Non-equilibrium Bose-Einstein Condensation

TL;DR

This paper explores non-equilibrium Bose-Einstein condensation through numerical simulations, comparing turbulent spectrum evolution with wave turbulence theory, and identifying regimes of weak and strong turbulence.

Contribution

It demonstrates the agreement between numerical simulations and wave turbulence theory for non-equilibrium BEC formation, including power-law spectra and turbulence regimes.

Findings

Good agreement with wave turbulence results in certain regimes

Identification of anomalous power-law exponent in wave-action spectrum

Observation of vortex formation in strong turbulence regime

Abstract

We investigate formation of Bose-Einstein condensates under non-equilibrium conditions using numerical simulations of the three-dimensional Gross-Pitaevskii equation.

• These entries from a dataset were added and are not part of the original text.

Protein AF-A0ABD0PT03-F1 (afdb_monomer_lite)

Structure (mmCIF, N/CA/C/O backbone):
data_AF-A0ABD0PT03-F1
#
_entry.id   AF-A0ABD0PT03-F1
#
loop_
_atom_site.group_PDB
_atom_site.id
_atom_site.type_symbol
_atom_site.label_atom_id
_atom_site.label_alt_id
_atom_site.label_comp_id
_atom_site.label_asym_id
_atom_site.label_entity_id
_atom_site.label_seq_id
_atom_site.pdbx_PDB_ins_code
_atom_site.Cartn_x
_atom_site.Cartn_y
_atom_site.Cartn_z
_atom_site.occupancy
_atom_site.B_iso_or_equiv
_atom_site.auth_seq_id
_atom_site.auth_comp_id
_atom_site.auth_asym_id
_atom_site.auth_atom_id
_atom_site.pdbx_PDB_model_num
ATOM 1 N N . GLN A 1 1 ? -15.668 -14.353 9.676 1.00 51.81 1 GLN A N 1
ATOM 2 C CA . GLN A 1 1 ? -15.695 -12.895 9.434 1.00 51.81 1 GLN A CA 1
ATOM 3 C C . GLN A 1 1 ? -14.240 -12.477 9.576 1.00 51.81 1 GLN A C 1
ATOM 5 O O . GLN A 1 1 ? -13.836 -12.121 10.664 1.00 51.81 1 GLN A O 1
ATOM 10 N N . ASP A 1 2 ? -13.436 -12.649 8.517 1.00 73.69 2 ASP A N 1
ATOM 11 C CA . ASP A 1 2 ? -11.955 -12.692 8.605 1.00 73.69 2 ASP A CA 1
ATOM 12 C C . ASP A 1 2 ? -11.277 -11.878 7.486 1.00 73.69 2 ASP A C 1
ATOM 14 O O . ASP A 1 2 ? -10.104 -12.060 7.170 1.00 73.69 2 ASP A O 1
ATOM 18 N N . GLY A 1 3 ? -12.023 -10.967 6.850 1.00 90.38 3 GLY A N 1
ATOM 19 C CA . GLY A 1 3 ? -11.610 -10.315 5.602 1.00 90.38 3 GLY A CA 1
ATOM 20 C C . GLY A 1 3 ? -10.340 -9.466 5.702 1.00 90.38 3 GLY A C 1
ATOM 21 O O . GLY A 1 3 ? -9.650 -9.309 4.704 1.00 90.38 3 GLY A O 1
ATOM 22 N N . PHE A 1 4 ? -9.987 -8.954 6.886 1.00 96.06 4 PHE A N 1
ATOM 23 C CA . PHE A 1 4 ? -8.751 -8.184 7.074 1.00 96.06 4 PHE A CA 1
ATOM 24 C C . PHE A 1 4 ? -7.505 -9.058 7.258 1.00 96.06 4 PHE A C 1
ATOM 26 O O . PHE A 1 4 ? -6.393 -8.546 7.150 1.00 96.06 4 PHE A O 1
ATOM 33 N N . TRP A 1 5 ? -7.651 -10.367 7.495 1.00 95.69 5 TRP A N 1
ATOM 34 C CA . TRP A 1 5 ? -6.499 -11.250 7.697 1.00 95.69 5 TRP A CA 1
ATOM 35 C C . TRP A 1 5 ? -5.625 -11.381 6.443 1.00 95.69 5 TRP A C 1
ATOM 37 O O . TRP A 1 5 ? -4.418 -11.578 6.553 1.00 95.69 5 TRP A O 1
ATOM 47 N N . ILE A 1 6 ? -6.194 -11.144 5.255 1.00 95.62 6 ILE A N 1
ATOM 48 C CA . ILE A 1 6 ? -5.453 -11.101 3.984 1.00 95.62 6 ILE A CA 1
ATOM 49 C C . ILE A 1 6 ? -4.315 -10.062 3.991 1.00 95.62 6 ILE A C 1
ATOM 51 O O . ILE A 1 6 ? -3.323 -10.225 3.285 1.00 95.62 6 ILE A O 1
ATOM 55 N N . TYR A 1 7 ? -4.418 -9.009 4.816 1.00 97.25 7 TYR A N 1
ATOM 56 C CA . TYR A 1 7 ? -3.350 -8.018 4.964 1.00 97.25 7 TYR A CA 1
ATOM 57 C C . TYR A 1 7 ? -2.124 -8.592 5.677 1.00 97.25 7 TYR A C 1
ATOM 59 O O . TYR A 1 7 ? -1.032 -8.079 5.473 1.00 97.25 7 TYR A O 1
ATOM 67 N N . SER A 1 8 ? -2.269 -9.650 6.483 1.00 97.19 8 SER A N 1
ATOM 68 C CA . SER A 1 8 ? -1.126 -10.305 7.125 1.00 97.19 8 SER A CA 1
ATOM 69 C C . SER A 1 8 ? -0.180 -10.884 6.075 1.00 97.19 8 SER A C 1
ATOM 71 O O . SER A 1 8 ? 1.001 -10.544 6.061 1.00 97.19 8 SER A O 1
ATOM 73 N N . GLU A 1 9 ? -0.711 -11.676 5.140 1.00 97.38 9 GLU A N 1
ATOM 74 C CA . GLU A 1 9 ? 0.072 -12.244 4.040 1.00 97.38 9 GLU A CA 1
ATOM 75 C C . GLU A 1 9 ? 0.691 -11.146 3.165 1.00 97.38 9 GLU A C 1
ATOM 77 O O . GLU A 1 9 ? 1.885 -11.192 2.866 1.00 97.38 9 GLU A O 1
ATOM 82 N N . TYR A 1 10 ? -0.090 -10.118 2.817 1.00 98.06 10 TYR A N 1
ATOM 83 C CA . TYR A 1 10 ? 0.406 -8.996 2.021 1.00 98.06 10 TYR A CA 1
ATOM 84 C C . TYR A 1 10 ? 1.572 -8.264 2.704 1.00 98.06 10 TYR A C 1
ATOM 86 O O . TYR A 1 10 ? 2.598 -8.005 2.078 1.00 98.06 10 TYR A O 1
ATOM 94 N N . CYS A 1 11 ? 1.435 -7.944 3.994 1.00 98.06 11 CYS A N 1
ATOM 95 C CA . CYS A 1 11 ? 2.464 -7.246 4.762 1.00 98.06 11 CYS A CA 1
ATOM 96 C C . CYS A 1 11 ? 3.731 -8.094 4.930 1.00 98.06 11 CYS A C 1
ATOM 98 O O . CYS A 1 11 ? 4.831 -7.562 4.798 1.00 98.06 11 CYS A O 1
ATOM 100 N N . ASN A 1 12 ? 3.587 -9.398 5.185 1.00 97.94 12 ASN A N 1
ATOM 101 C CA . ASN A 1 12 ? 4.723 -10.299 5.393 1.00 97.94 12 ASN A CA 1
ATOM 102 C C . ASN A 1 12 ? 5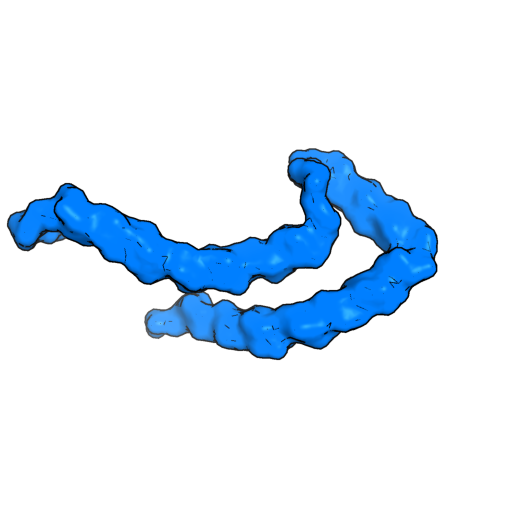.592 -10.429 4.133 1.00 97.94 12 ASN A C 1
ATOM 104 O O . ASN A 1 12 ? 6.813 -10.457 4.237 1.00 97.94 12 ASN A O 1
ATOM 108 N N . ASN A 1 13 ? 4.971 -10.433 2.950 1.00 98.00 13 ASN A N 1
ATOM 109 C CA . ASN A 1 13 ? 5.672 -10.555 1.668 1.00 98.00 13 ASN A CA 1
ATOM 110 C C . ASN A 1 13 ? 6.127 -9.205 1.079 1.00 98.00 13 ASN A C 1
ATOM 112 O O . ASN A 1 13 ? 6.807 -9.171 0.052 1.00 98.00 13 ASN A O 1
ATOM 116 N N . HIS A 1 14 ? 5.758 -8.074 1.693 1.00 98.12 14 HIS A N 1
ATOM 117 C CA . HIS A 1 14 ? 6.025 -6.747 1.130 1.00 98.12 14 HIS A CA 1
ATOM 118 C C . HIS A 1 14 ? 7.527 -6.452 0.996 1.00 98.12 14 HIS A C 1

For this, we set initial random weakly nonlinear excitations and the forcing at high wave numbers, and study propagation of the turbulent spectrum toward the low wave numbers. Our primary goal is to compare the results for the evolving spectrum with the previous results obtained for the kinetic equation of weak wave turbulence. We demonstrate existence of a regime for which good agreement with the wave turbulence results is found in terms of the main features of the previously discussed self-similar solution. In particular, we find a reasonable agreement with the low-frequency and the high-frequency power-law asymptotics of the evolving solution, including the anomalous power-law exponent $x^* \approx 1.24$ for the three-dimensional waveaction spectrum. We also study the regimes of very weak turbulence, when the evolution is affected by the discreteness of the Fourier space, and the strong turbulence regime when emerging condensate modifies the wave dynamics and leads to formation of strongly nonlinear filamentary vortices.